Entries taken from a collection:

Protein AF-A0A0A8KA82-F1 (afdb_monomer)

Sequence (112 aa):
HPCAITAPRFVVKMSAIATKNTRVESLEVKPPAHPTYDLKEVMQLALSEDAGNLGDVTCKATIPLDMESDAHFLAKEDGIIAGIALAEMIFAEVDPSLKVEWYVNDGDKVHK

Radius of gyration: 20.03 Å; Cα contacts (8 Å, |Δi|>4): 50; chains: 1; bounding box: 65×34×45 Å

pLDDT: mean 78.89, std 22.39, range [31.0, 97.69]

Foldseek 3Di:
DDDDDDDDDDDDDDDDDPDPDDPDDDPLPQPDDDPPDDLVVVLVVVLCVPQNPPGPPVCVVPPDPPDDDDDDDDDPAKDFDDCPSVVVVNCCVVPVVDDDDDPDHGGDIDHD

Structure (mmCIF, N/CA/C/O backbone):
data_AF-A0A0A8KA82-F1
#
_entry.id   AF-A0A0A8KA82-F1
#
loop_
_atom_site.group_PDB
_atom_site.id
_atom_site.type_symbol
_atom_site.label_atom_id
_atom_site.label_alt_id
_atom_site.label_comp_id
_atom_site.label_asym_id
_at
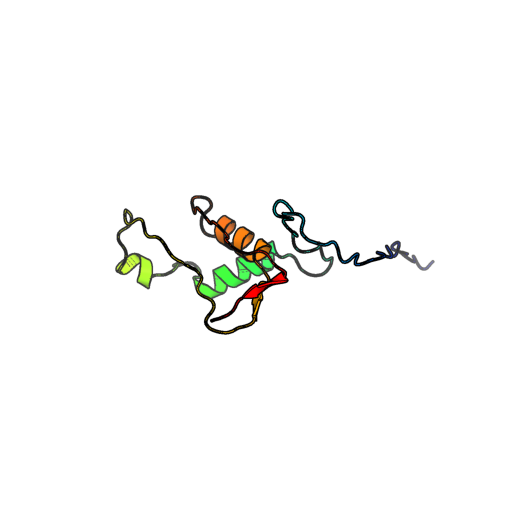om_site.label_entity_id
_atom_site.label_seq_id
_atom_site.pdbx_PDB_ins_code
_atom_site.Cartn_x
_atom_site.Cartn_y
_atom_site.Cartn_z
_atom_site.occupancy
_atom_site.B_iso_or_equiv
_atom_site.auth_seq_id
_atom_site.auth_comp_id
_atom_site.auth_asym_id
_atom_site.auth_atom_id
_atom_site.pdbx_PDB_model_num
ATOM 1 N N . HIS A 1 1 ? 43.354 -6.225 25.116 1.00 39.28 1 HIS A N 1
ATOM 2 C CA . HIS A 1 1 ? 42.542 -7.200 24.362 1.00 39.28 1 HIS A CA 1
ATOM 3 C C . HIS A 1 1 ? 41.437 -6.463 23.615 1.00 39.28 1 HIS A C 1
ATOM 5 O O . HIS A 1 1 ? 40.524 -5.984 24.275 1.00 39.28 1 HIS A O 1
ATOM 11 N N . PRO A 1 2 ? 41.523 -6.292 22.286 1.00 43.22 2 PRO A N 1
ATOM 12 C CA . PRO A 1 2 ? 40.417 -5.770 21.493 1.00 43.22 2 PRO A CA 1
ATOM 13 C C . PRO A 1 2 ? 39.523 -6.930 21.025 1.00 43.22 2 PRO A C 1
ATOM 15 O O . PRO A 1 2 ? 40.007 -7.916 20.473 1.00 43.22 2 PRO A O 1
ATOM 18 N N . CYS A 1 3 ? 38.222 -6.822 21.290 1.00 31.25 3 CYS A N 1
ATOM 19 C CA . CYS A 1 3 ? 37.200 -7.757 20.831 1.00 31.25 3 CYS A CA 1
ATOM 20 C C . CYS A 1 3 ? 36.778 -7.355 19.410 1.00 31.25 3 CYS A C 1
ATOM 22 O O . CYS A 1 3 ? 36.102 -6.346 19.224 1.00 31.25 3 CYS A O 1
ATOM 24 N N . ALA A 1 4 ? 37.225 -8.108 18.404 1.00 42.72 4 ALA A N 1
ATOM 25 C CA . ALA A 1 4 ? 36.799 -7.946 17.020 1.00 42.72 4 ALA A CA 1
ATOM 26 C C . ALA A 1 4 ? 35.571 -8.833 16.769 1.00 42.72 4 ALA A C 1
ATOM 28 O O . ALA A 1 4 ? 35.698 -10.039 16.560 1.00 42.72 4 ALA A O 1
ATOM 29 N N . ILE A 1 5 ? 34.376 -8.243 16.797 1.00 44.62 5 ILE A N 1
ATOM 30 C CA . ILE A 1 5 ? 33.147 -8.921 16.371 1.00 44.62 5 ILE A CA 1
ATOM 31 C C . ILE A 1 5 ? 33.143 -8.916 14.840 1.00 44.62 5 ILE A C 1
ATOM 33 O O . ILE A 1 5 ? 32.842 -7.909 14.204 1.00 44.62 5 ILE A O 1
ATOM 37 N N . THR A 1 6 ? 33.527 -10.042 14.240 1.00 44.03 6 THR A N 1
ATOM 38 C CA . THR A 1 6 ? 33.418 -10.252 12.793 1.00 44.03 6 THR A CA 1
ATOM 39 C C . THR A 1 6 ? 32.050 -10.867 12.511 1.00 44.03 6 THR A C 1
ATOM 41 O O . THR A 1 6 ? 31.856 -12.062 12.718 1.00 44.03 6 THR A O 1
ATOM 44 N N . ALA A 1 7 ? 31.083 -10.059 12.072 1.00 47.66 7 ALA A N 1
ATOM 45 C CA . ALA A 1 7 ? 29.824 -10.581 11.545 1.00 47.66 7 ALA A CA 1
ATOM 46 C C . ALA A 1 7 ? 30.075 -11.252 10.176 1.00 47.66 7 ALA A C 1
ATOM 48 O O . ALA A 1 7 ? 30.805 -10.685 9.353 1.00 47.66 7 ALA A O 1
ATOM 49 N N . PRO A 1 8 ? 29.505 -12.437 9.893 1.00 43.81 8 PRO A N 1
ATOM 50 C CA . PRO A 1 8 ? 29.679 -13.080 8.599 1.00 43.81 8 PRO A CA 1
ATOM 51 C C . PRO A 1 8 ? 28.957 -12.266 7.517 1.00 43.81 8 PRO A C 1
ATOM 53 O O . PRO A 1 8 ? 27.758 -12.007 7.598 1.00 43.81 8 PRO A O 1
ATOM 56 N N . ARG A 1 9 ? 29.700 -11.847 6.488 1.00 48.72 9 ARG A N 1
ATOM 57 C CA . ARG A 1 9 ? 29.131 -11.212 5.293 1.00 48.72 9 ARG A CA 1
ATOM 58 C C . ARG A 1 9 ? 28.453 -12.288 4.448 1.00 48.72 9 ARG A C 1
ATOM 60 O O . ARG A 1 9 ? 29.136 -13.078 3.800 1.00 48.72 9 ARG A O 1
ATOM 67 N N . PHE A 1 10 ? 27.125 -12.309 4.435 1.00 38.56 10 PHE A N 1
ATOM 68 C CA . PHE A 1 10 ? 26.374 -13.115 3.477 1.00 38.56 10 PHE A CA 1
ATOM 69 C C . PHE A 1 10 ? 26.462 -12.457 2.096 1.00 38.56 10 PHE A C 1
ATOM 71 O O . PHE A 1 10 ? 25.917 -11.380 1.867 1.00 38.56 10 PHE A O 1
ATOM 78 N N . VAL A 1 11 ? 27.189 -13.091 1.176 1.00 39.19 11 VAL A N 1
ATOM 79 C CA . VAL A 1 11 ? 27.209 -12.698 -0.237 1.00 39.19 11 VAL A CA 
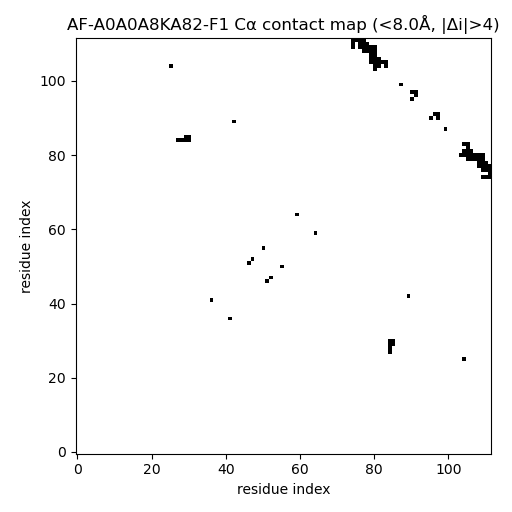1
ATOM 80 C C . VAL A 1 11 ? 26.009 -13.349 -0.912 1.00 39.19 11 VAL A C 1
ATOM 82 O O . VAL A 1 11 ? 26.011 -14.553 -1.165 1.00 39.19 11 VAL A O 1
ATOM 85 N N . VAL A 1 12 ? 24.983 -12.555 -1.205 1.00 34.16 12 VAL A N 1
ATOM 86 C CA . VAL A 1 12 ? 23.833 -12.999 -1.996 1.00 34.16 12 VAL A CA 1
ATOM 87 C C . VAL A 1 12 ? 24.203 -12.898 -3.477 1.00 34.16 12 VAL A C 1
ATOM 89 O O . VAL A 1 12 ? 24.442 -11.808 -3.994 1.00 34.16 12 VAL A O 1
ATOM 92 N N . LYS A 1 13 ? 24.290 -14.039 -4.167 1.00 31.00 13 LYS A N 1
ATOM 93 C CA . LYS A 1 13 ? 24.421 -14.085 -5.630 1.00 31.00 13 LYS A CA 1
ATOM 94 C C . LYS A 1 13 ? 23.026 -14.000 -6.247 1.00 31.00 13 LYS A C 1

__What you are asked to do__: Only one stretch of the data above is needed. Restate it word for word, from the line containing "ATOM 2 C CA" through the line containing "ATOM 50 C CA", both ends included.

__Task result__:
ATOM 2 C CA . HIS A 1 1 ? 42.542 -7.200 24.362 1.00 39.28 1 HIS A CA 1
ATOM 3 C C . HIS A 1 1 ? 41.437 -6.463 23.615 1.00 39.28 1 HIS A C 1
ATOM 5 O O . HIS A 1 1 ? 40.524 -5.984 24.275 1.00 39.28 1 HIS A O 1
ATOM 11 N N . PRO A 1 2 ? 41.523 -6.292 22.286 1.00 43.22 2 PRO A N 1
ATOM 12 C CA . PRO A 1 2 ? 40.417 -5.770 21.493 1.00 43.22 2 PRO A CA 1
ATOM 13 C C . PRO A 1 2 ? 39.523 -6.930 21.025 1.00 43.22 2 PRO A C 1
ATOM 15 O O . PRO A 1 2 ? 40.007 -7.916 20.473 1.00 43.22 2 PRO A O 1
ATOM 18 N N . CYS A 1 3 ? 38.222 -6.822 21.290 1.00 31.25 3 CYS A N 1
ATOM 19 C CA . CYS A 1 3 ? 37.200 -7.757 20.831 1.00 31.25 3 CYS A CA 1
ATOM 20 C C . CYS A 1 3 ? 36.778 -7.355 19.410 1.00 31.25 3 CYS A C 1
ATOM 22 O O . CYS A 1 3 ? 36.102 -6.346 19.224 1.00 31.25 3 CYS A O 1
ATOM 24 N N . ALA A 1 4 ? 37.225 -8.108 18.404 1.00 42.72 4 ALA A N 1
ATOM 25 C CA . ALA A 1 4 ? 36.799 -7.946 17.020 1.00 42.72 4 ALA A CA 1
ATOM 26 C C . ALA A 1 4 ? 35.571 -8.833 16.769 1.00 42.72 4 ALA A C 1
ATOM 28 O O . ALA A 1 4 ? 35.698 -10.039 16.560 1.00 42.72 4 ALA A O 1
ATOM 29 N N . ILE A 1 5 ? 34.376 -8.243 16.797 1.00 44.62 5 ILE A N 1
ATOM 30 C CA . ILE A 1 5 ? 33.147 -8.921 16.371 1.00 44.62 5 ILE A CA 1
ATOM 31 C C . ILE A 1 5 ? 33.143 -8.916 14.840 1.00 44.62 5 ILE A C 1
ATOM 33 O O . ILE A 1 5 ? 32.842 -7.909 14.204 1.00 44.62 5 ILE A O 1
ATOM 37 N N . THR A 1 6 ? 33.527 -10.042 14.240 1.00 44.03 6 THR A N 1
ATOM 38 C CA . THR A 1 6 ? 33.418 -10.252 12.793 1.00 44.03 6 THR A CA 1
ATOM 39 C C . THR A 1 6 ? 32.050 -10.867 12.511 1.00 44.03 6 THR A C 1
ATOM 41 O O . THR A 1 6 ? 31.856 -12.062 12.718 1.00 44.03 6 THR A O 1
ATOM 44 N N . ALA A 1 7 ? 31.083 -10.059 12.072 1.00 47.66 7 ALA A N 1
ATOM 45 C CA . ALA A 1 7 ? 29.824 -10.581 11.545 1.00 47.66 7 ALA A CA 1
ATOM 46 C C . ALA A 1 7 ? 30.075 -11.252 10.176 1.00 47.66 7 ALA A C 1
ATOM 48 O O . ALA A 1 7 ? 30.805 -10.685 9.353 1.00 47.66 7 ALA A O 1
ATOM 49 N N . PRO A 1 8 ? 29.505 -12.437 9.893 1.00 43.81 8 PRO A N 1
ATOM 50 C CA . PRO A 1 8 ? 29.679 -13.080 8.599 1.00 43.81 8 PRO A CA 1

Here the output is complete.